_WHAT THIS TASK INVOLVES:_
The expected result is the segment of the entries that begins with the line containing "ATOM 153 N N" and ends with the last line, copied verbatim.

_RECORDS FOR THE EXERCISE:_
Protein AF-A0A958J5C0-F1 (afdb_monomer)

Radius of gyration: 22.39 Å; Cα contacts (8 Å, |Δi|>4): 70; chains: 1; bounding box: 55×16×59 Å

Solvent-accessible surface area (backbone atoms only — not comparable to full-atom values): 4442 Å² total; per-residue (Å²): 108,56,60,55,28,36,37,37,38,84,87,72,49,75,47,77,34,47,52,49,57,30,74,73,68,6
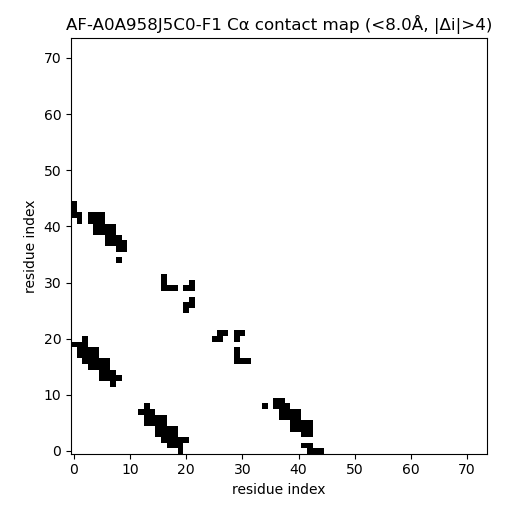7,49,66,86,61,59,76,88,84,59,96,70,55,45,80,44,73,50,70,57,65,64,63,58,49,50,58,54,52,49,56,56,50,54,52,51,51,54,52,50,52,51,55,52,58,66,71,77,106

Nearest PDB structures (foldseek):
  2j58-assembly1_F  TM=8.359E-01  e=6.539E-01  Escherichia coli

Foldseek 3Di:
DQQFKWKQAPVRDIDGAGVVVCVVPVDCVSDDDDDPPIDIDGDDDVVV
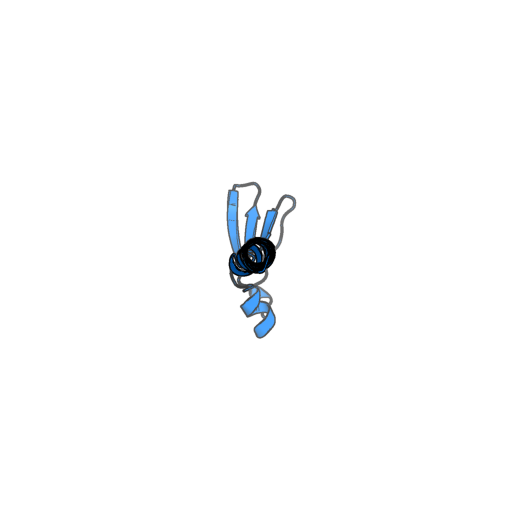VVVVVVVVVVVVVVVVVVVVVVVVVD

Secondary structure (DSSP, 8-state):
--S-EEEE-TTS-EEEE-HHHHHHH--GGGPPPP-TT-EEEE---HHHHHHHHHHHHHHHHHHHHHHHHHHHH-

Mean predicted aligned error: 11.7 Å

Structure (mmCIF, N/CA/C/O backbone):
data_AF-A0A958J5C0-F1
#
_entry.id   AF-A0A958J5C0-F1
#
loop_
_atom_site.group_PDB
_atom_site.id
_atom_site.type_symbol
_atom_site.label_atom_id
_atom_site.label_alt_id
_atom_site.label_comp_id
_atom_site.label_asym_id
_atom_site.label_entity_id
_atom_site.label_seq_id
_atom_site.pdbx_PDB_ins_code
_atom_site.Cartn_x
_atom_site.Cartn_y
_atom_site.Cartn_z
_atom_site.occupancy
_atom_site.B_iso_or_equiv
_atom_site.auth_seq_id
_atom_site.auth_comp_id
_atom_site.auth_asym_id
_atom_site.auth_atom_id
_atom_site.pdbx_PDB_model_num
ATOM 1 N N . ARG A 1 1 ? 8.749 -0.164 7.940 1.00 55.97 1 ARG A N 1
ATOM 2 C CA . ARG A 1 1 ? 8.233 0.522 9.149 1.00 55.97 1 ARG A CA 1
ATOM 3 C C . ARG A 1 1 ? 6.825 -0.008 9.363 1.00 55.97 1 ARG A C 1
ATOM 5 O O . ARG A 1 1 ? 6.033 0.125 8.449 1.00 55.97 1 ARG A O 1
ATOM 12 N N . LEU A 1 2 ? 6.565 -0.693 10.475 1.00 58.41 2 LEU A N 1
ATOM 13 C CA . LEU A 1 2 ? 5.300 -1.401 10.768 1.00 58.41 2 LEU A CA 1
ATOM 14 C C . LEU A 1 2 ? 4.315 -0.521 11.566 1.00 58.41 2 LEU A C 1
ATOM 16 O O . LEU A 1 2 ? 3.360 -1.008 12.157 1.00 58.41 2 LEU A O 1
ATOM 20 N N . ASN A 1 3 ? 4.591 0.780 11.609 1.00 59.16 3 ASN A N 1
ATOM 21 C CA . ASN A 1 3 ? 3.983 1.739 12.527 1.00 59.16 3 ASN A CA 1
ATOM 22 C C . ASN A 1 3 ? 2.698 2.352 11.956 1.00 59.16 3 ASN A C 1
ATOM 24 O O . ASN A 1 3 ? 2.031 3.110 12.646 1.00 59.16 3 ASN A O 1
ATOM 28 N N . ASP A 1 4 ? 2.399 2.073 10.687 1.00 66.69 4 ASP A N 1
ATOM 29 C CA . ASP A 1 4 ? 1.251 2.609 9.963 1.00 66.69 4 ASP A CA 1
ATOM 30 C C . ASP A 1 4 ? 0.545 1.461 9.237 1.00 66.69 4 ASP A C 1
ATOM 32 O O . ASP A 1 4 ? 0.647 1.284 8.022 1.00 66.69 4 ASP A O 1
ATOM 36 N N . VAL A 1 5 ? -0.094 0.596 10.024 1.00 75.75 5 VAL A N 1
ATOM 37 C CA . VAL A 1 5 ? -1.038 -0.389 9.497 1.00 75.75 5 VAL A CA 1
ATOM 38 C C . VAL A 1 5 ? -2.434 0.169 9.690 1.00 75.75 5 VAL A C 1
ATOM 40 O O . VAL A 1 5 ? -2.799 0.581 10.788 1.00 75.75 5 VAL A O 1
ATOM 43 N N . ARG A 1 6 ? -3.210 0.208 8.612 1.00 81.62 6 ARG A N 1
ATOM 44 C CA . ARG A 1 6 ? -4.558 0.767 8.594 1.00 81.62 6 ARG A CA 1
ATOM 45 C C . ARG A 1 6 ? -5.556 -0.343 8.326 1.00 81.62 6 ARG A C 1
ATOM 47 O O . ARG A 1 6 ? -5.374 -1.123 7.400 1.00 81.62 6 ARG A O 1
ATOM 54 N N . ILE
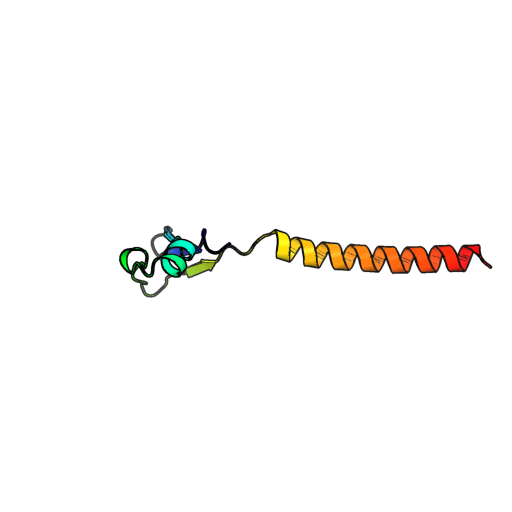 A 1 7 ? -6.619 -0.398 9.107 1.00 82.00 7 ILE A N 1
ATOM 55 C CA . ILE A 1 7 ? -7.745 -1.303 8.903 1.00 82.00 7 ILE A CA 1
ATOM 56 C C . ILE A 1 7 ? -8.928 -0.447 8.482 1.00 82.00 7 ILE A C 1
ATOM 58 O O . ILE A 1 7 ? -9.272 0.517 9.164 1.00 82.00 7 ILE A O 1
ATOM 62 N N . ILE A 1 8 ? -9.513 -0.767 7.334 1.00 84.56 8 ILE A N 1
ATOM 63 C CA . ILE A 1 8 ? -10.703 -0.099 6.815 1.00 84.56 8 ILE A CA 1
ATOM 64 C C . ILE A 1 8 ? -11.890 -1.034 7.020 1.00 84.56 8 ILE A C 1
ATOM 66 O O . ILE A 1 8 ? -11.957 -2.090 6.388 1.00 84.56 8 ILE A O 1
ATOM 70 N N . ARG A 1 9 ? -12.826 -0.630 7.881 1.00 85.62 9 ARG A N 1
ATOM 71 C CA . ARG A 1 9 ? -14.095 -1.332 8.101 1.00 85.62 9 ARG A CA 1
ATOM 72 C C . ARG A 1 9 ? -15.099 -1.013 6.994 1.00 85.62 9 ARG A C 1
ATOM 74 O O . ARG A 1 9 ? -15.029 0.016 6.317 1.00 85.62 9 ARG A O 1
ATOM 81 N N . LYS A 1 10 ? -16.119 -1.864 6.853 1.00 77.50 10 LYS A N 1
ATOM 82 C CA . LYS A 1 10 ? -17.207 -1.694 5.868 1.00 77.50 10 LYS A CA 1
ATOM 83 C C . LYS A 1 10 ? -17.982 -0.373 6.021 1.00 77.50 10 LYS A C 1
ATOM 85 O O . LYS A 1 10 ? -18.523 0.140 5.045 1.00 77.50 10 LYS A O 1
ATOM 90 N N . ASN A 1 11 ? -18.027 0.187 7.229 1.00 83.62 11 ASN A N 1
ATOM 91 C CA . ASN A 1 11 ? -18.625 1.492 7.540 1.00 83.62 11 ASN A CA 1
ATOM 92 C C . ASN A 1 11 ? -17.723 2.691 7.160 1.00 83.62 11 ASN A C 1
ATOM 94 O O . ASN A 1 11 ? -18.078 3.822 7.479 1.00 83.62 11 ASN A O 1
ATOM 98 N N . GLN A 1 12 ? -16.594 2.453 6.479 1.00 80.38 12 GLN A N 1
ATOM 99 C CA . GLN A 1 12 ? -15.554 
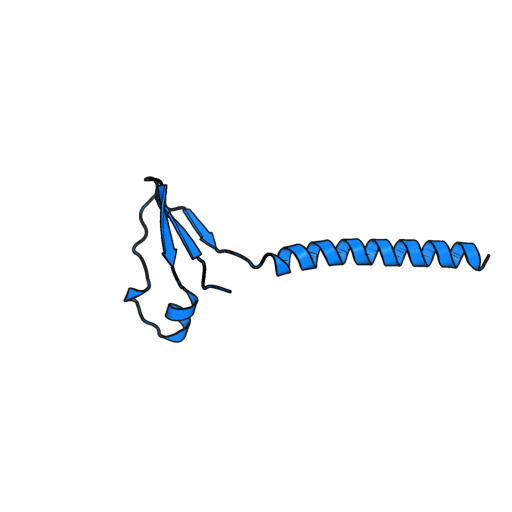3.437 6.139 1.00 80.38 12 GLN A CA 1
ATOM 100 C C . GLN A 1 12 ? -14.760 3.974 7.339 1.00 80.38 12 GLN A C 1
ATOM 102 O O . GLN A 1 12 ? -14.028 4.955 7.215 1.00 80.38 12 GLN A O 1
ATOM 107 N N . GLU A 1 13 ? -14.858 3.328 8.497 1.00 86.19 13 GLU A N 1
ATOM 108 C CA . GLU A 1 13 ? -14.014 3.641 9.641 1.00 86.19 13 GLU A CA 1
ATOM 109 C C . GLU A 1 13 ? -12.581 3.167 9.387 1.00 86.19 13 GLU A C 1
ATOM 111 O O . GLU A 1 13 ? -12.349 2.048 8.924 1.00 86.19 13 GLU A O 1
ATOM 116 N N . VAL A 1 14 ? -11.618 4.036 9.691 1.00 84.94 14 VAL A N 1
ATOM 117 C CA . VAL A 1 14 ? -10.190 3.754 9.546 1.00 84.94 14 VAL A CA 1
ATOM 118 C C . VAL A 1 14 ? -9.588 3.623 10.936 1.00 84.94 14 VAL A C 1
ATOM 120 O O . VAL A 1 14 ? -9.506 4.610 11.665 1.00 84.94 14 VAL A O 1
ATOM 123 N N . LEU A 1 15 ? -9.121 2.425 11.275 1.00 84.81 15 LEU A N 1
ATOM 124 C CA . LEU A 1 15 ? -8.346 2.181 12.486 1.00 84.81 15 LEU A CA 1
ATOM 125 C C . LEU A 1 15 ? -6.866 2.113 12.138 1.00 84.81 15 LEU A C 1
ATOM 127 O O . LEU A 1 15 ? -6.461 1.322 11.288 1.00 84.81 15 LEU A O 1
ATOM 131 N N . THR A 1 16 ? -6.054 2.930 12.800 1.00 84.12 16 THR A N 1
ATOM 132 C CA . THR A 1 16 ? -4.596 2.886 12.659 1.00 84.12 16 THR A CA 1
ATOM 133 C C . THR A 1 16 ? -4.009 2.099 13.820 1.00 84.12 16 THR A C 1
ATOM 135 O O . THR A 1 16 ? -4.270 2.413 14.979 1.00 84.12 16 THR A O 1
ATOM 138 N N . VAL A 1 17 ? -3.207 1.086 13.507 1.00 79.06 17 VAL A N 1
ATOM 139 C CA . VAL A 1 17 ? -2.589 0.181 14.475 1.00 79.06 17 VAL A CA 1
ATOM 140 C C . VAL A 1 17 ? -1.074 0.289 14.380 1.00 79.06 17 VAL A C 1
ATOM 142 O O . VAL A 1 17 ? -0.483 0.136 13.306 1.00 79.06 17 VAL A O 1
ATOM 145 N N . ASN A 1 18 ? -0.437 0.509 15.529 1.00 76.06 18 ASN A N 1
ATOM 146 C CA . ASN A 1 18 ? 1.013 0.503 15.654 1.00 76.06 18 ASN A CA 1
ATOM 147 C C . ASN A 1 18 ? 1.517 -0.909 15.985 1.00 76.06 18 ASN A C 1
ATOM 149 O O . ASN A 1 18 ? 1.714 -1.271 17.145 1.00 76.06 18 ASN A O 1
ATOM 153 N N . ILE A 1 19 ? 1.753 -1.716 14.951 1.00 73.56 19 ILE A N 1
ATOM 154 C CA . ILE A 1 19 ? 2.223 -3.099 15.128 1.00 73.56 19 ILE A CA 1
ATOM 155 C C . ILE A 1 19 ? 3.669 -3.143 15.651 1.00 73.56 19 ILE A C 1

_ANSWER FOR THIS EXERCISE:_
ATOM 153 N N . ILE A 1 19 ? 1.753 -1.716 14.951 1.00 73.56 19 ILE A N 1
ATOM 154 C CA . ILE A 1 19 ? 2.223 -3.099 15.128 1.00 73.56 19 ILE A CA 1
ATOM 155 C C . ILE A 1 19 ? 3.669 -3.143 15.651 1.00 73.56 19 ILE A C 1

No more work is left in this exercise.